I've had frontiernet DSL for about a year now. My setup is a (ISP-provided) Speedstream 5200 DSL modem/router (it's a router, but it only has one port), connected to twisted-pair phone line (filters in place) on WAN side, then connected via ethernet cable to a Netgear wireless router/4-port switch. The problem I'm having is that I have two routers and the complex port-forwarding that requires. Sooo, I tried simplifying matters by purchasing a Netgear ADSL modem/4portswitch/wireless router/firewall/everything. I want to reduce my setup down to POPL-filter-Netgear-LAN, BUT just as I was about to hook everything up, I called Frontier to ask if I needed to update them on the new MAC address for the new modem. That's when the tech at Frontier told me it wouldn't work. According to him, they have Speedstream put some sort of proprietary programming put on their modems before they leave the factory, and modems without this programming won't work on their network. I'm ready to roll, but should I even try it? Is what he's saying a load of BS? Or am I out of luck?

Thanks,
Will


----------



## coulterp (Oct 20, 2003)

Frontiernet sounds States-side so obviously I couldn't answer with certainty, but it sure sounds like a load of bull.

But your tech support people may have been saying they use MAC address authenication and if so most Netgear routers (you don't mention the model) allow for MAC address cloning. So you could try cloning the MAC address of either the PC or the Speedstream 5200 modem/router into the Netgear and see if that gains you access.

I think you're going to have to suck-it -and-see if you want to find out!


----------



## Williampreza (Mar 17, 2006)

Yup, they're lying *******s. It works fine, even using netgear's "setup wizard" (which never worked before on my weird network). Thanks!


----------



## Williampreza (Mar 17, 2006)

Wow, sorry, I didn't think that was that bad of a word, but apparently it is.


----------



## TerryNet (Mar 23, 2005)

I'm guessing that coulterp is correct--all you have to do is configure properly and maybe clone the old modem's MAC to the new modem/router.

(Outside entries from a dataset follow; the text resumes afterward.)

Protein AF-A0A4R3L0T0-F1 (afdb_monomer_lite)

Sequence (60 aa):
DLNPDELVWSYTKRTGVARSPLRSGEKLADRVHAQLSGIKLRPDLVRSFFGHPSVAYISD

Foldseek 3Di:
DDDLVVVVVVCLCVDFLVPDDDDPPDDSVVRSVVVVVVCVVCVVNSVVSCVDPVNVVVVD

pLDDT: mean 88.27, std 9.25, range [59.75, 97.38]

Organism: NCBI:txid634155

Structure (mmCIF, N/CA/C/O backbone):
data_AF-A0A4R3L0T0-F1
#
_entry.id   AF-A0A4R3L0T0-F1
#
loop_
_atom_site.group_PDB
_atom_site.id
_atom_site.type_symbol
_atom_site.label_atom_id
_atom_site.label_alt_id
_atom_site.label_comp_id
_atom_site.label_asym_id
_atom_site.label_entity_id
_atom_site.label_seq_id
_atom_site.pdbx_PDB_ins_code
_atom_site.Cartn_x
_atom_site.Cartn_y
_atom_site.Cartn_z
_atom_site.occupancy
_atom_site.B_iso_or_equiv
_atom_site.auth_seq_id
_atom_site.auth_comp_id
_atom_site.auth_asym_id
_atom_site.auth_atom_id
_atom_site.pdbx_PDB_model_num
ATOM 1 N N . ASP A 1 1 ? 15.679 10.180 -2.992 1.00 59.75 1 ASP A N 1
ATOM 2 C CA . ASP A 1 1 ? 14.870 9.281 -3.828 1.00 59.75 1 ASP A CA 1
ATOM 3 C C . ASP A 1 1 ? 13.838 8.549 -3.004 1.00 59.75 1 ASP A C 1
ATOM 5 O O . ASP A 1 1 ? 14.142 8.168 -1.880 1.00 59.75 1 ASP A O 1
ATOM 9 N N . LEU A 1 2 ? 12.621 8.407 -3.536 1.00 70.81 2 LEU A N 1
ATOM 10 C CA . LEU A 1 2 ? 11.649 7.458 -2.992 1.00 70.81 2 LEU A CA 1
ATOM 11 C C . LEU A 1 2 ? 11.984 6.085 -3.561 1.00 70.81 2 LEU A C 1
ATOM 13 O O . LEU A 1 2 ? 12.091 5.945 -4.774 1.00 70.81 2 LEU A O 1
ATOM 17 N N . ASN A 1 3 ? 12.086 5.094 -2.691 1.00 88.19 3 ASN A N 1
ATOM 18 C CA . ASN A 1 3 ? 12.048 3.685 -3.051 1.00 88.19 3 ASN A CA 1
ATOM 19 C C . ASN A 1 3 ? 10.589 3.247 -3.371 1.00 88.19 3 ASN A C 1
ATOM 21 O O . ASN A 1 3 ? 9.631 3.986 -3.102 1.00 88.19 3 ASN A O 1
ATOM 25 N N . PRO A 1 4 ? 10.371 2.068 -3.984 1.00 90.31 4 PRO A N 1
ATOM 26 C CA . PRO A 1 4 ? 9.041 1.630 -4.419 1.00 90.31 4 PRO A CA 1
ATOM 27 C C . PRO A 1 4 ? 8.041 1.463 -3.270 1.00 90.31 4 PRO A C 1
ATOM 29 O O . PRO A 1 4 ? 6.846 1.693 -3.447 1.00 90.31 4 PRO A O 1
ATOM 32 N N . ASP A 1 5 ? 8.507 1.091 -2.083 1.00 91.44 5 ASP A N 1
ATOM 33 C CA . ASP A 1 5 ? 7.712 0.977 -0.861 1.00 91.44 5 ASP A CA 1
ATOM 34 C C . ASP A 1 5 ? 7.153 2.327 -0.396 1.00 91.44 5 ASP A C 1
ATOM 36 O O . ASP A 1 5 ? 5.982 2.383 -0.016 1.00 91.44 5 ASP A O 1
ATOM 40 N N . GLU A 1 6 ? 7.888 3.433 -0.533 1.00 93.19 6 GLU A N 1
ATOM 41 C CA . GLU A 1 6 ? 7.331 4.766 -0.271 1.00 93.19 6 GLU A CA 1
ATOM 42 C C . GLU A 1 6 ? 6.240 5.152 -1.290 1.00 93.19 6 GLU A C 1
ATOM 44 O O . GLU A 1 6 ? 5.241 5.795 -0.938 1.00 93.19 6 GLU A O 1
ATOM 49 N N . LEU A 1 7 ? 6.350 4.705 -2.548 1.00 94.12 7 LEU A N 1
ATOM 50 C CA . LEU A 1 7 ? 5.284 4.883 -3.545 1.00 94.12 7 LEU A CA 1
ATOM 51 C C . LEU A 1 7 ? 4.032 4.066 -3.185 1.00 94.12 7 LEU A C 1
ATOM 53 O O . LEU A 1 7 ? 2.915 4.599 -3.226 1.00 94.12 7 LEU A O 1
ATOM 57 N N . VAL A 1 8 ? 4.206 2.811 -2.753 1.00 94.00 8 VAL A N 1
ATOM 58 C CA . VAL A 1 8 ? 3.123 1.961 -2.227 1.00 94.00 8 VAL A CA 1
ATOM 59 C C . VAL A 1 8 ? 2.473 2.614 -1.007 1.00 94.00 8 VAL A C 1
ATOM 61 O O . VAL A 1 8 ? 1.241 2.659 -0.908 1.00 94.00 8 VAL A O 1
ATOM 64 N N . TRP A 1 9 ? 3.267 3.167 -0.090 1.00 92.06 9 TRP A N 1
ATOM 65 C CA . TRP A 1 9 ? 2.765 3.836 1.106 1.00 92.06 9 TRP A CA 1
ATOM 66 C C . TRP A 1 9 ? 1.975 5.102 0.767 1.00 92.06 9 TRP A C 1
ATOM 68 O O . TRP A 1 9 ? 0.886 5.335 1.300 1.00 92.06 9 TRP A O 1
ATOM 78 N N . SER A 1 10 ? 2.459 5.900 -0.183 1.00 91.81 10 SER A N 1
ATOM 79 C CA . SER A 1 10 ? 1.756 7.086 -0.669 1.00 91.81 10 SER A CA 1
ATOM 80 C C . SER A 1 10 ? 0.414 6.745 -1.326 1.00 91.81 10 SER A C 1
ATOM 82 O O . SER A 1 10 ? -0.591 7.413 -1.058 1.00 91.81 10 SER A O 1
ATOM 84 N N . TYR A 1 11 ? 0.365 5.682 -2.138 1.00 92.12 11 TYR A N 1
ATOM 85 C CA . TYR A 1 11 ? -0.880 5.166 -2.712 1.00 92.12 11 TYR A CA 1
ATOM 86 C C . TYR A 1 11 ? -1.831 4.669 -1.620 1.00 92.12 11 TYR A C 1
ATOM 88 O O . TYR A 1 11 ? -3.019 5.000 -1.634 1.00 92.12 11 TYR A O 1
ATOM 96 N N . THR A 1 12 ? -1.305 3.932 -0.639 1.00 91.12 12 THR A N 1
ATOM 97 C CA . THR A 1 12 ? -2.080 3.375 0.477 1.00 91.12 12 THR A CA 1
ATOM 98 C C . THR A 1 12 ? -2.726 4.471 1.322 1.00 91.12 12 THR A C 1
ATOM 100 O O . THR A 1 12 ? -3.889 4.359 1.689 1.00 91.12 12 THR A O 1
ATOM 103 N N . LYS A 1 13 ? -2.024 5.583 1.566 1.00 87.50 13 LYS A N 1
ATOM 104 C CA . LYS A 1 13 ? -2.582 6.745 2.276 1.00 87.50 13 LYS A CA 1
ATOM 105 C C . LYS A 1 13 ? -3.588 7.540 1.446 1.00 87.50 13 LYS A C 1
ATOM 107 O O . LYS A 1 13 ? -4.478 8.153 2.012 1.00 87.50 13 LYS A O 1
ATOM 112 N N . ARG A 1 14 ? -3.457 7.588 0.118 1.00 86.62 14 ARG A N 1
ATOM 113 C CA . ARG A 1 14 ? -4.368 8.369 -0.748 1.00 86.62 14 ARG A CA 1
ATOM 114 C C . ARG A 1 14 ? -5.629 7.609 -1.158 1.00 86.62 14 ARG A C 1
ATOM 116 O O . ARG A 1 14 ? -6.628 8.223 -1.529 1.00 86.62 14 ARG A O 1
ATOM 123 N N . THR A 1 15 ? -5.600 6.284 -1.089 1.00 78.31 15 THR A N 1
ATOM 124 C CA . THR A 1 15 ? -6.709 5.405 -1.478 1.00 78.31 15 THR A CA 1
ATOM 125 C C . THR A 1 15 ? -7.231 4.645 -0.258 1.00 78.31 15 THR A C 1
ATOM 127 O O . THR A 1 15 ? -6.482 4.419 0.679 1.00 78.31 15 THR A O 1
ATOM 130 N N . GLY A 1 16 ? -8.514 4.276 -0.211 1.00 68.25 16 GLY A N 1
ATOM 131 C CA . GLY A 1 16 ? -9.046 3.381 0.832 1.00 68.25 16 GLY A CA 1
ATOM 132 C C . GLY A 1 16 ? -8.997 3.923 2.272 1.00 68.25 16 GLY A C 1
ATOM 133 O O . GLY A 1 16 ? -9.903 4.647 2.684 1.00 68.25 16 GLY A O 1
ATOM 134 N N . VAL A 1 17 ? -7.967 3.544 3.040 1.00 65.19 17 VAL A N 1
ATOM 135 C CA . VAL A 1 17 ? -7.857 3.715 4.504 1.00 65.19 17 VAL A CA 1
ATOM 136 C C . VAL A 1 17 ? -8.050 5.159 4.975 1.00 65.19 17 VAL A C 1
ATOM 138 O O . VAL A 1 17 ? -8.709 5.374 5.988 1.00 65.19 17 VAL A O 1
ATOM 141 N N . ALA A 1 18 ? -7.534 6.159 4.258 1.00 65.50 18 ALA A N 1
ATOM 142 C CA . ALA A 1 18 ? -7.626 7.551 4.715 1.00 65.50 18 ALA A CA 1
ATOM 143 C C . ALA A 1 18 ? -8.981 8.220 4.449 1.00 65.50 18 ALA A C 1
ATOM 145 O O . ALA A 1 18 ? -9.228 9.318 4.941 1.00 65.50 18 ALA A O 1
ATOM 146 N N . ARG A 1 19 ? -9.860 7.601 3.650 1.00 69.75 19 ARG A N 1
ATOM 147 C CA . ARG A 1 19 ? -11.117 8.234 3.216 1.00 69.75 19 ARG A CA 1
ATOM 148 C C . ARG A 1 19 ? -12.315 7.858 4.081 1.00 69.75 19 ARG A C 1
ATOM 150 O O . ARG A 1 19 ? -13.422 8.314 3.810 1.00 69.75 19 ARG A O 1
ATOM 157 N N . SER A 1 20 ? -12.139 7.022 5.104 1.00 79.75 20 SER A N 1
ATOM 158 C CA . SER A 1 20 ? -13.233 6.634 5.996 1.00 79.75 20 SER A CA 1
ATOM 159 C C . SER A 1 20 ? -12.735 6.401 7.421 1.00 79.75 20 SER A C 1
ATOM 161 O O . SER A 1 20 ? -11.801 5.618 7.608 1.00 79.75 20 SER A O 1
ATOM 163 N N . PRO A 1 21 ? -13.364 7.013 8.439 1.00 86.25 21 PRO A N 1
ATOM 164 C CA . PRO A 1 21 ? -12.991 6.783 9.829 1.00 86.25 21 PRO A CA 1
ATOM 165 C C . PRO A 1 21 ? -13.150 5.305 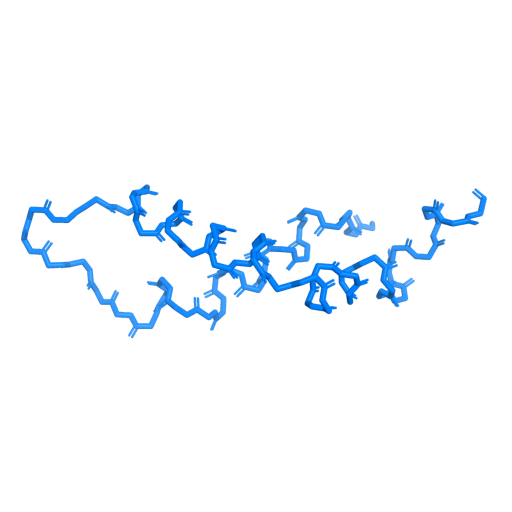10.217 1.00 86.25 21 PRO A C 1
ATOM 167 O O . PRO A 1 21 ? -13.897 4.542 9.587 1.00 86.25 21 PRO A O 1
ATOM 170 N N . LEU A 1 22 ? -12.408 4.888 11.241 1.00 88.94 22 LEU A N 1
ATOM 171 C CA . LEU A 1 22 ? -12.583 3.573 11.856 1.00 88.94 22 LEU A CA 1
ATOM 172 C C . LEU A 1 22 ? -13.931 3.535 12.576 1.00 88.94 22 LEU A C 1
ATOM 174 O O . LEU A 1 22 ? -14.291 4.480 13.278 1.00 88.94 22 LEU A O 1
ATOM 178 N N . ARG A 1 23 ? -14.680 2.450 12.394 1.00 89.88 23 ARG A N 1
ATOM 179 C CA . ARG A 1 23 ? -15.869 2.148 13.190 1.00 89.88 23 ARG A CA 1
ATOM 180 C C . ARG A 1 23 ? -15.436 1.499 14.501 1.00 89.88 23 ARG A C 1
ATOM 182 O O . ARG A 1 23 ? -14.317 1.003 14.634 1.00 89.88 23 ARG A O 1
ATOM 189 N N . SER A 1 24 ? -16.344 1.493 15.472 1.00 93.00 24 SER A N 1
ATOM 190 C CA . SER A 1 24 ? -16.108 0.824 16.752 1.00 93.00 24 SER A CA 1
ATOM 191 C C . SER A 1 24 ? -15.729 -0.645 16.534 1.00 93.00 24 SER A C 1
ATOM 193 O O . SER A 1 24 ? -16.392 -1.349 15.773 1.00 93.00 24 SER A O 1
ATOM 195 N N . GLY A 1 25 ? -14.647 -1.084 17.178 1.00 94.00 25 GLY A N 1
ATOM 196 C CA . GLY A 1 25 ? -14.110 -2.443 17.057 1.00 94.00 25 GLY A CA 1
ATOM 197 C C . GLY A 1 25 ? -13.171 -2.688 15.869 1.00 94.00 25 GLY A C 1
ATOM 198 O O . GLY A 1 25 ? -12.520 -3.729 15.843 1.00 94.00 25 GLY A O 1
ATOM 199 N N . GLU A 1 26 ? -13.033 -1.760 14.917 1.00 93.38 26 GLU A N 1
ATOM 200 C CA . GLU A 1 26 ? -12.058 -1.899 13.827 1.00 93.38 26 GLU A CA 1
ATOM 201 C C . GLU A 1 26 ? -10.662 -1.418 14.233 1.00 93.38 26 GLU A C 1
ATOM 203 O O . GLU A 1 26 ? -10.501 -0.415 14.932 1.00 93.38 26 GLU A O 1
ATOM 208 N N . LYS A 1 27 ? -9.627 -2.091 13.715 1.00 92.44 27 LYS A N 1
ATOM 209 C CA . LYS A 1 27 ? -8.230 -1.678 13.881 1.00 92.44 27 LYS A CA 1
ATOM 210 C C . LYS A 1 27 ? -7.681 -1.105 12.580 1.00 92.44 27 LYS A C 1
ATOM 212 O O . LYS A 1 27 ? -7.906 -1.646 11.497 1.00 92.44 27 LYS A O 1
ATOM 217 N N . LEU A 1 28 ? -6.890 -0.037 12.695 1.00 90.38 28 LEU A N 1
ATOM 218 C CA . LEU A 1 28 ? -6.211 0.572 11.547 1.00 90.38 28 LEU A CA 1
ATOM 219 C C . LEU A 1 28 ? -5.305 -0.429 10.824 1.00 90.38 28 LEU A C 1
ATOM 221 O O . LEU A 1 28 ? -5.323 -0.492 9.598 1.00 90.38 28 LEU A O 1
ATOM 225 N N . ALA A 1 29 ? -4.549 -1.223 11.587 1.00 92.38 29 ALA A N 1
ATOM 226 C CA . ALA A 1 29 ? -3.629 -2.219 11.050 1.00 92.38 29 ALA A CA 1
ATOM 227 C C . ALA A 1 29 ? -4.343 -3.237 10.149 1.00 92.38 29 ALA A C 1
ATOM 229 O O . ALA A 1 29 ? -3.871 -3.503 9.048 1.00 92.38 29 ALA A O 1
ATOM 230 N N . ASP A 1 30 ? -5.515 -3.729 10.561 1.00 93.38 30 ASP A N 1
ATOM 231 C CA . ASP A 1 30 ? -6.287 -4.705 9.784 1.00 93.38 30 ASP A CA 1
ATOM 232 C C . ASP A 1 30 ? -6.759 -4.106 8.452 1.00 93.38 30 ASP A C 1
ATOM 234 O O . ASP A 1 30 ? -6.652 -4.742 7.403 1.00 93.38 30 ASP A O 1
ATOM 238 N N . ARG A 1 31 ? -7.205 -2.841 8.456 1.00 90.44 31 ARG A N 1
ATOM 239 C CA . ARG A 1 31 ? -7.582 -2.136 7.221 1.00 90.44 31 ARG A CA 1
ATOM 240 C C . ARG A 1 31 ? -6.389 -1.897 6.297 1.00 90.44 31 ARG A C 1
ATOM 242 O O . ARG A 1 31 ? -6.507 -2.091 5.088 1.00 90.44 31 ARG A O 1
ATOM 249 N N . VAL A 1 32 ? -5.244 -1.498 6.853 1.00 91.75 32 VAL A N 1
ATOM 250 C CA . VAL A 1 32 ? -4.001 -1.325 6.087 1.00 91.75 32 VAL A CA 1
ATOM 251 C C . VAL A 1 32 ? -3.570 -2.662 5.481 1.00 91.75 32 VAL A C 1
ATOM 253 O O . VAL A 1 32 ? -3.286 -2.719 4.287 1.00 91.75 32 VAL A O 1
ATOM 256 N N . HIS A 1 33 ? -3.610 -3.757 6.243 1.00 94.00 33 HIS A N 1
ATOM 257 C CA . HIS A 1 33 ? -3.300 -5.096 5.739 1.00 94.00 33 HIS A CA 1
ATOM 258 C C . HIS A 1 33 ? -4.254 -5.554 4.636 1.00 94.00 33 HIS A C 1
ATOM 260 O O . HIS A 1 33 ? -3.795 -6.084 3.620 1.00 94.00 33 HIS A O 1
ATOM 266 N N . ALA A 1 34 ? -5.560 -5.325 4.787 1.00 92.94 34 ALA A N 1
ATOM 267 C CA . ALA A 1 34 ? -6.539 -5.634 3.750 1.00 92.94 34 ALA A CA 1
ATOM 268 C C . ALA A 1 34 ? -6.264 -4.838 2.464 1.00 92.94 34 ALA A C 1
ATOM 270 O O . ALA A 1 34 ? -6.283 -5.395 1.365 1.00 92.94 34 ALA A O 1
ATOM 271 N N . GLN A 1 35 ? -5.927 -3.552 2.589 1.00 92.06 35 GLN A N 1
ATOM 272 C CA . GLN A 1 35 ? -5.596 -2.713 1.442 1.00 92.06 35 GLN A CA 1
ATOM 273 C C . GLN A 1 35 ? -4.294 -3.142 0.754 1.00 92.06 35 GL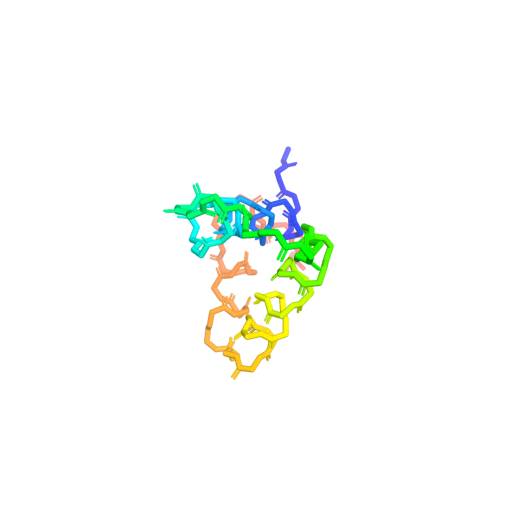N A C 1
ATOM 275 O O . GLN A 1 35 ? -4.272 -3.260 -0.471 1.00 92.06 35 GLN A O 1
ATOM 280 N N . LEU A 1 36 ? -3.234 -3.434 1.512 1.00 94.12 36 LEU A N 1
ATOM 281 C CA . LEU A 1 36 ? -1.980 -3.969 0.970 1.00 94.12 36 LEU A CA 1
ATOM 282 C C . LEU A 1 36 ? -2.201 -5.323 0.279 1.00 94.12 36 LEU A C 1
ATOM 284 O O . LEU A 1 36 ? -1.652 -5.566 -0.795 1.00 94.12 36 LEU A O 1
ATOM 288 N N . SER A 1 37 ? -3.071 -6.172 0.831 1.00 95.69 37 SER A N 1
ATOM 289 C CA . SER A 1 37 ? -3.477 -7.433 0.197 1.00 95.69 37 SER A CA 1
ATOM 290 C C . SER A 1 37 ? -4.205 -7.187 -1.130 1.00 95.69 37 SER A C 1
ATOM 292 O O . SER A 1 37 ? -3.918 -7.849 -2.123 1.00 95.69 37 SER A O 1
ATOM 294 N N . GLY A 1 38 ? -5.078 -6.178 -1.195 1.00 94.88 38 GLY A N 1
ATOM 295 C CA . GLY A 1 38 ? -5.728 -5.754 -2.439 1.00 94.88 38 GLY A CA 1
ATOM 296 C C . GLY A 1 38 ? -4.771 -5.135 -3.468 1.00 94.88 38 GLY A C 1
ATOM 297 O O . GLY A 1 38 ? -5.007 -5.233 -4.672 1.00 94.88 38 GLY A O 1
ATOM 298 N N . ILE A 1 39 ? -3.676 -4.504 -3.033 1.00 95.19 39 ILE A N 1
ATOM 299 C CA . ILE A 1 39 ? -2.596 -4.061 -3.930 1.00 95.19 39 ILE A CA 1
ATOM 300 C C . ILE A 1 39 ? -1.837 -5.275 -4.475 1.00 95.19 39 ILE A C 1
ATOM 302 O O . ILE A 1 39 ? -1.644 -5.363 -5.682 1.00 95.19 39 ILE A O 1
ATOM 306 N N . LYS A 1 40 ? -1.483 -6.245 -3.620 1.00 95.19 40 LYS A N 1
ATOM 307 C CA . LYS A 1 40 ? -0.786 -7.482 -4.017 1.00 95.19 40 LYS A CA 1
ATOM 308 C C . LYS A 1 40 ? -1.527 -8.259 -5.113 1.00 95.19 40 LYS A C 1
ATOM 310 O O . LYS A 1 40 ? -0.887 -8.854 -5.973 1.00 95.19 40 LYS A O 1
ATOM 315 N N . LEU A 1 41 ? -2.859 -8.241 -5.098 1.00 97.38 41 LEU A N 1
ATOM 316 C CA . LEU A 1 41 ? -3.701 -8.911 -6.098 1.00 97.38 41 LEU A CA 1
ATOM 317 C C . LEU A 1 41 ? -3.785 -8.172 -7.450 1.00 97.38 41 LEU A C 1
ATOM 319 O O . LEU A 1 41 ? -4.390 -8.695 -8.382 1.00 97.38 41 LEU A O 1
ATOM 323 N N . ARG A 1 42 ? -3.191 -6.978 -7.577 1.00 97.12 42 ARG A N 1
ATOM 324 C CA . ARG A 1 42 ? -3.207 -6.147 -8.792 1.00 97.12 42 ARG A CA 1
ATOM 325 C C . ARG A 1 42 ? -1.795 -6.003 -9.367 1.00 97.12 42 ARG A C 1
ATOM 327 O O . ARG A 1 42 ? -1.098 -5.035 -9.057 1.00 97.12 42 ARG A O 1
ATOM 334 N N . PRO A 1 43 ? -1.327 -6.973 -10.172 1.00 96.50 43 PRO A N 1
ATOM 335 C CA . PRO A 1 43 ? 0.051 -6.993 -10.657 1.00 96.50 43 PRO A CA 1
ATOM 336 C C . PRO A 1 43 ? 0.386 -5.818 -11.587 1.00 96.50 43 PRO A C 1
ATOM 338 O O . PRO A 1 43 ? 1.534 -5.392 -11.638 1.00 96.50 43 PRO A O 1
ATOM 341 N N . ASP A 1 44 ? -0.595 -5.275 -12.308 1.00 97.00 44 ASP A N 1
ATOM 342 C CA . ASP A 1 44 ? -0.481 -4.040 -13.092 1.00 97.00 44 ASP 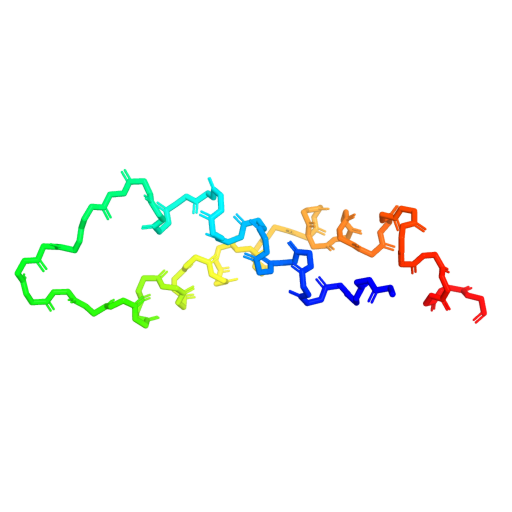A CA 1
ATOM 343 C C . ASP A 1 44 ? -0.123 -2.838 -12.203 1.00 97.00 44 ASP A C 1
ATOM 345 O O . ASP A 1 44 ? 0.853 -2.134 -12.469 1.00 97.00 44 ASP A O 1
ATOM 349 N N . LEU A 1 45 ? -0.840 -2.668 -11.089 1.00 95.94 45 LEU A N 1
ATOM 350 C CA . LEU A 1 45 ? -0.566 -1.614 -10.121 1.00 95.94 45 LEU A CA 1
ATOM 351 C C . LEU A 1 45 ? 0.799 -1.816 -9.460 1.00 95.94 45 LEU A C 1
ATOM 353 O O . LEU A 1 45 ? 1.567 -0.864 -9.354 1.00 95.94 45 LEU A O 1
ATOM 357 N N . VAL A 1 46 ? 1.129 -3.045 -9.054 1.00 95.06 46 VAL A N 1
ATOM 358 C CA . VAL A 1 46 ? 2.438 -3.346 -8.456 1.00 95.06 46 VAL A CA 1
ATOM 359 C C . VAL A 1 46 ? 3.567 -2.961 -9.411 1.00 95.06 46 VAL A C 1
ATOM 361 O O . VAL A 1 46 ? 4.470 -2.236 -9.005 1.00 95.06 46 VAL A O 1
ATOM 364 N N . ARG A 1 47 ? 3.493 -3.359 -10.690 1.00 94.62 47 ARG A N 1
ATOM 365 C CA . ARG A 1 47 ? 4.498 -2.989 -11.702 1.00 94.62 47 ARG A CA 1
ATOM 366 C C . ARG A 1 47 ? 4.592 -1.480 -11.909 1.00 94.62 47 ARG A C 1
ATOM 368 O O . ARG A 1 47 ? 5.693 -0.975 -12.097 1.00 94.62 47 ARG A O 1
ATOM 375 N N . SER A 1 48 ? 3.476 -0.754 -11.833 1.00 93.56 48 SER A N 1
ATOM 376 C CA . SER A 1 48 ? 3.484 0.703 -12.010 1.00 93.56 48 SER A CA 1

But, if it doesn't work, your current setup will work without the double port forwarding if you connect to the Netgear via LAN instead of WAN port--see JohnWill's famous "connecting two SOHO broadband routers."


----------



## coulterp (Oct 20, 2003)

Agree totally with TerryNet - if you want to continue using the Speedstream 5200 DSL then the JohnWill "connecting two SOHO broadband routers." adivce is the way to go.
It was just I thought you had already purchased the Netgear ADSL modem/4portswitch/wireless router/firewall and wanted to proceed on the basis of using that.
But it looks like you're up and running. Good luck!


----------